Нервы, мутный свет из окна, безысходность прочитанного – все как-то сложилось, и сложилось именно с Кафкой. Она почувствовала, что просто не может дальше ехать в одном поезде с этой беспощадной странной книгой. Накинула кофту, вышла в коридор. Двери в тамбур, и в один, и в другой, по непонятной причине оказались заперты. В круглую дырку унитаза, грохочащую рельсами, книжку в твердом переплете не пропихнуть. А бросать в мусорный бак ей вдруг стало стыдно. Она металась по сумеречному коридору спящего вагона, пыталась опустить окно. Но все они были тоже заперты.
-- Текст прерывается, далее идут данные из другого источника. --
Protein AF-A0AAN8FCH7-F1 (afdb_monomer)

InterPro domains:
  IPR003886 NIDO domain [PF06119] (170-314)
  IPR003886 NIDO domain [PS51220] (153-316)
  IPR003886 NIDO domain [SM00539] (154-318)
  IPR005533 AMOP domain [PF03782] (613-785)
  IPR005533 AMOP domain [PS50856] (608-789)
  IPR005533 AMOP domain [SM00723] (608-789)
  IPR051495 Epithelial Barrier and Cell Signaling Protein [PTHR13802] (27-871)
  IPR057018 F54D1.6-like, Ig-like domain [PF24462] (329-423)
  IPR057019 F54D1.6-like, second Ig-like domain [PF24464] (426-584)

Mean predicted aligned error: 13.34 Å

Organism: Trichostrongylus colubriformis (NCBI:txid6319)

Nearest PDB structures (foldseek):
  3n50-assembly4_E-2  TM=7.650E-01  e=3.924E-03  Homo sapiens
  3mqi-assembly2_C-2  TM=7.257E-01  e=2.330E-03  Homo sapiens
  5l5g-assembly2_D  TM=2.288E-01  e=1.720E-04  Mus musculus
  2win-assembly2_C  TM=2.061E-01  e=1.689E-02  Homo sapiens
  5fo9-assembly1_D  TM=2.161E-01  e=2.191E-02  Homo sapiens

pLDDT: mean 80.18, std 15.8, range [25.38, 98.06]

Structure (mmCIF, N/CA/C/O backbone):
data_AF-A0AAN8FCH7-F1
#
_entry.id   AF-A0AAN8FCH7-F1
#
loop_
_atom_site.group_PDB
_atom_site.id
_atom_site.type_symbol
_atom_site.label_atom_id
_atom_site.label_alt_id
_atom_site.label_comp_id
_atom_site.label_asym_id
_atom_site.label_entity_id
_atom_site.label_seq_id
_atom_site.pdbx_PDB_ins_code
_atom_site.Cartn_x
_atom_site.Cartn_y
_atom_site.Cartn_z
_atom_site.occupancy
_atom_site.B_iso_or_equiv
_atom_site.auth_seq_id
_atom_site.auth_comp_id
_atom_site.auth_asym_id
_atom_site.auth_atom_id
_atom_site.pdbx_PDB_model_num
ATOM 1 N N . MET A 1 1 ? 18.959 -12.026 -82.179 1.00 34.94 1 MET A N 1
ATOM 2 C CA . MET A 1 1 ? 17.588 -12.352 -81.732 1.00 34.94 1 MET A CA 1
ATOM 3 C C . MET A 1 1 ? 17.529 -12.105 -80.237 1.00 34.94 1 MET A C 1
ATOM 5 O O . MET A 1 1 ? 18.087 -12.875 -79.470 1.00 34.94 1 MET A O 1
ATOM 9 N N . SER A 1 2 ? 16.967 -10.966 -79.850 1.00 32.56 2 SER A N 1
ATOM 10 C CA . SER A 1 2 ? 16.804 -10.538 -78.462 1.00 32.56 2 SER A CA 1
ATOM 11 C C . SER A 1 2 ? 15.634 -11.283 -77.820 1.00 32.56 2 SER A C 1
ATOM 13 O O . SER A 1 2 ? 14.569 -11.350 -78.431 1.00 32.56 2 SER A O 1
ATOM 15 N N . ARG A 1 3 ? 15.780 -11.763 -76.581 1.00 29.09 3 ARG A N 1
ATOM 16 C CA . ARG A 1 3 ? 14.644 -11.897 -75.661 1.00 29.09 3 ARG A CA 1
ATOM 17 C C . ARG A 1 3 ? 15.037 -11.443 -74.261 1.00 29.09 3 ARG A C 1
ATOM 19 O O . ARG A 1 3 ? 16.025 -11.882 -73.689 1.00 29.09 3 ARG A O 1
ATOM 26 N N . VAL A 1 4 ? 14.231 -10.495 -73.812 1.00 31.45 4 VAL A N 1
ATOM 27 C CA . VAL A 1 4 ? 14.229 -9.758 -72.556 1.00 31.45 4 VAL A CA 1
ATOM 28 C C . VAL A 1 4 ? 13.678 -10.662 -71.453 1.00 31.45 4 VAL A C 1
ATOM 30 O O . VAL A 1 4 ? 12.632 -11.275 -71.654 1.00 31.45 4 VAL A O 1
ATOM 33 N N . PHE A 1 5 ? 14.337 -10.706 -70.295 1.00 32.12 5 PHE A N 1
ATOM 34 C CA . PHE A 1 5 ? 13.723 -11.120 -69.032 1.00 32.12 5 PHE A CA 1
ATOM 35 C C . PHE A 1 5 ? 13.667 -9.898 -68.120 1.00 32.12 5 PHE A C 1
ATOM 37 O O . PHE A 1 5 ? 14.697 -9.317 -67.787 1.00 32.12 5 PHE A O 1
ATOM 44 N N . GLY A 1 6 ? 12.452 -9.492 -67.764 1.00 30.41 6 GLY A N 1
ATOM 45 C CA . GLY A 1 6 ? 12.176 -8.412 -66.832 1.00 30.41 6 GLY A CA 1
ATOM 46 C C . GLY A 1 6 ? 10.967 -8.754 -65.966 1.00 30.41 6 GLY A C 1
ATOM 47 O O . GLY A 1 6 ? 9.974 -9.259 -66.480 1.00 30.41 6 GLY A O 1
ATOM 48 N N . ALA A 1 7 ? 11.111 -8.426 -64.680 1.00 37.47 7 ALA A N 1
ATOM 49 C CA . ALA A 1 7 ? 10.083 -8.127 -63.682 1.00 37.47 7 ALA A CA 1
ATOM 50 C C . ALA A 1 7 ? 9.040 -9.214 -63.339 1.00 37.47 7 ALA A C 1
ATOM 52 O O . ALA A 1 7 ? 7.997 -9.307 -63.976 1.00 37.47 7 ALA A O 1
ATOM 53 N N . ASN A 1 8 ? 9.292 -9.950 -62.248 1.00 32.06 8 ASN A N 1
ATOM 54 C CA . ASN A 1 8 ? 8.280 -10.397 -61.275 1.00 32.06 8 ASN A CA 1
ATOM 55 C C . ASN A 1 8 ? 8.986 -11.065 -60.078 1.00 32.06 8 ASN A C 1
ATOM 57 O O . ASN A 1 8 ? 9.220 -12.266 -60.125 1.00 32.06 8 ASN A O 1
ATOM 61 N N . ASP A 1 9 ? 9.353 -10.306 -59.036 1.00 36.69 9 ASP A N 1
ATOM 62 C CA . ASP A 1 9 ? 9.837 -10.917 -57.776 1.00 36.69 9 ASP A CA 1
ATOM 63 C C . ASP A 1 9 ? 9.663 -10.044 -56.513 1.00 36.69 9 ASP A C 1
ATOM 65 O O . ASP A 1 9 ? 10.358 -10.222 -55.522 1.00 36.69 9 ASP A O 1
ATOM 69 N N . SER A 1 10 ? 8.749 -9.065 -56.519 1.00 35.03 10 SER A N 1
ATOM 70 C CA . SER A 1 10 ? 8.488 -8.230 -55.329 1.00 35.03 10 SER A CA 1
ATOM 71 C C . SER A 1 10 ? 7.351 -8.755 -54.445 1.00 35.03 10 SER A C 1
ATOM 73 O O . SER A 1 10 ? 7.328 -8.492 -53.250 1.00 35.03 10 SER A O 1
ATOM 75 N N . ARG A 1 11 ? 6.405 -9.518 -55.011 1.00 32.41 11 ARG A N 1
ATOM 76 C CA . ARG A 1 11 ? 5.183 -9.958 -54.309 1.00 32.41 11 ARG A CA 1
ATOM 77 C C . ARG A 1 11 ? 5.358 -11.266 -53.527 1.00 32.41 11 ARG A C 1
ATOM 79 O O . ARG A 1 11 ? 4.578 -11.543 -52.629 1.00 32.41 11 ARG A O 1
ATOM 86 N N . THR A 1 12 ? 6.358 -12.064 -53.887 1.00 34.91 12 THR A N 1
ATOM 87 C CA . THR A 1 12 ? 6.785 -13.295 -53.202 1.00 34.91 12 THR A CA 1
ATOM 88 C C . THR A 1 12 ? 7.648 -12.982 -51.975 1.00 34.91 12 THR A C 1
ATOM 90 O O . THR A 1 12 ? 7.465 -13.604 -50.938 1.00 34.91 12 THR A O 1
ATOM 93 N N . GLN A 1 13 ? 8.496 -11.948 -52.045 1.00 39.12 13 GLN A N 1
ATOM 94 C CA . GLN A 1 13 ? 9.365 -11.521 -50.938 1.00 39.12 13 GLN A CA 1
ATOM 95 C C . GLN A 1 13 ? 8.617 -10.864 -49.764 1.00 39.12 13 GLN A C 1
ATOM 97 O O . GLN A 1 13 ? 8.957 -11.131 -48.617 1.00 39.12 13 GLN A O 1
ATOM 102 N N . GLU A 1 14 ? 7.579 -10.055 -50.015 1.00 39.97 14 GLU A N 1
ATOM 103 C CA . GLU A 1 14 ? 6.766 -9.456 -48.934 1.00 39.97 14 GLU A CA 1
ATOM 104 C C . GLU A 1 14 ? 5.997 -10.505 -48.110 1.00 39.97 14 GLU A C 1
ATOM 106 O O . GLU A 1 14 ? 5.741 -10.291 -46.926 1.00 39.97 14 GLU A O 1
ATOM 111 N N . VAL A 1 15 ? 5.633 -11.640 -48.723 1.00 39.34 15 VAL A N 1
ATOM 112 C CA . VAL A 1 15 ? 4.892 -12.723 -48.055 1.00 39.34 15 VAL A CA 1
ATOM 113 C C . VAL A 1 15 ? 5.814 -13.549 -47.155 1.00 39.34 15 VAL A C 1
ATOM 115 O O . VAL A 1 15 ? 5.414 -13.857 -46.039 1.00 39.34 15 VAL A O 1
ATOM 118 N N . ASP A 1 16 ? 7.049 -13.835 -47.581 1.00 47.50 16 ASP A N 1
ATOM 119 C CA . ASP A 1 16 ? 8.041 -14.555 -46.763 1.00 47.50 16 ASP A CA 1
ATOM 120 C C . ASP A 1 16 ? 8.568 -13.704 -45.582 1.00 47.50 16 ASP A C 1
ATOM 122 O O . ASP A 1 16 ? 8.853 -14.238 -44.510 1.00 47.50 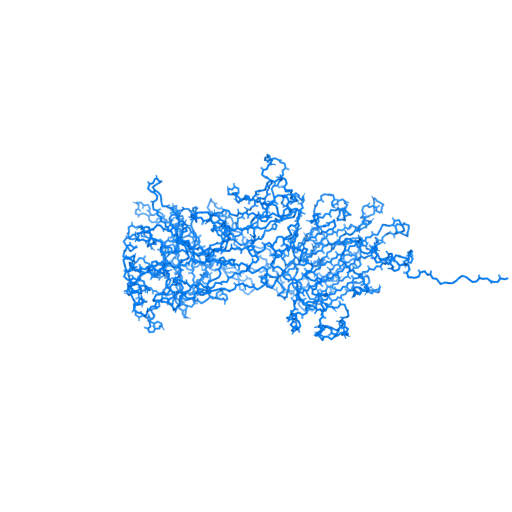16 ASP A O 1
ATOM 126 N N . GLU A 1 17 ? 8.647 -12.376 -45.735 1.00 48.62 17 GLU A N 1
ATOM 127 C CA . GLU A 1 17 ? 9.132 -11.437 -44.706 1.00 48.62 17 GLU A CA 1
ATOM 128 C C . GLU A 1 17 ? 8.105 -11.204 -43.578 1.00 48.62 17 GLU A C 1
ATOM 130 O O . GLU A 1 17 ? 8.461 -11.186 -42.396 1.00 48.62 17 GLU A O 1
ATOM 135 N N . ALA A 1 18 ? 6.815 -11.092 -43.918 1.00 48.56 18 ALA A N 1
ATOM 136 C CA . ALA A 1 18 ? 5.737 -11.048 -42.927 1.00 48.56 18 ALA A CA 1
ATOM 137 C C . ALA A 1 18 ? 5.649 -12.361 -42.127 1.00 48.56 18 ALA A C 1
ATOM 139 O O . ALA A 1 18 ? 5.384 -12.331 -40.925 1.00 48.56 18 ALA A O 1
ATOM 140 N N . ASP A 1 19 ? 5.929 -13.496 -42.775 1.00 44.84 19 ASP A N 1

В конце концов она вернулась в купе и в отчаянии забросила томик на багажную полку, за лежавшие там одеяла. И задремала, не переставая и во сне чувствовать отвратительное соседство книги.
…Она добралась до Юрмалы, забрала дочь, вернулась в Москву. А книга как-то забылась, как забылась и та вагонная ночь, и молчаливая латышская пара, с которой она тогда ехала.
19931.
Из-за множества лестниц с начищенными латунными перилами в облике гостиницы было что-то корабельное. И это сходство усиливала вереница флагштоков перед входом.
Мебель в номере, изготовленная из светлого дерева, как бы побелевшего от соли и солнца, тоже создавала ощущение морского путешествия: вроде просторной каюты.
Это была из тех дорогих гостиниц, где в лифтах и туалетах всегда играет тихая приятная музыка.
Они побросали дорожные сумки, съели в баре по слоеному треугольничку, полюбовались с террасы видом ночного залива, похожего в расплывшихся по воде разноцветных огнях на развернутый дамский веер, и зашли в салон.
Там перед пустыми диванами и креслами уже играли нанятые гостиницей музыкантши, скрипка и фортепьяно.
Из керамической кадки торчало растение с крупными листьями, украшенными светлым желтоватым рисунком, похожим на рентгеновские ребра.
На диване под горевшим бра сидела одиноко девушка с таким тонким лицом, что, когда она поворачивалась в профиль, у нее просвечивал носик.
Расползшийся с наступлением сумерек по парку парфюмерный запах жимолости затекал в открытые ради вечерней свежести окна.
И алая вишенка на дне стакана преломлялась в широких гранях, так что казалось, что их там три, а то четыре.
Они послушали примерно треть программы и пошли к себе спать, как раз когда салон начал заполняться постояльцами.
А утром, когда он брился, позвонили и сказали, что прошлой ночью тетя Лёля умерла и что похороны в пятницу.
– Ты поедешь? – его спутница, отражаясь голыми плечами в зеркале, перестала возиться с завязкой в волосах, опустила руки и посмотрела внимательно.
Он кивнул.
– Я с тобой.
– Не надо. Купайся. Я быстро вернусь.
Он вышел на маленький балкон. Мимо, всплеснув крылышками, пролетела ласточка.
Линия гор как всегда напоминала чей-то запрокинутый профиль.
По зеленоватой глади моря в такую рань уже гарцевал водный мотоцикл, и полотенщик уже прикатил к бассейну свою клетку, набитую полотенцами.
Какой-то постоялец в красной махровой тоге стоял там и трогал воду ногой, точно размышляя, не пойти ли по ней аки посуху. Но потом сбросил халат и просто нырнул с бортика.
Он позвонил в турфирму и растолковал насчет билета.
Они пошли завтракать. Больше всего он любил этот утренний пронизанный солнцем час на открытой террасе ресторана.
Завтрак тут сервировали на маленьких соломенных рогожках, раскатывая их на круглом мраморе столов.
Он взял себе яичницу, кучку морщинистых красноватых маслин и что-то вроде заячьей капусты, политой простоквашей, а она отправилась за омлетом, который здешний повар стряпал со множеством приправ и, чтобы перевернуть, высоко подбрасывал на сковородке.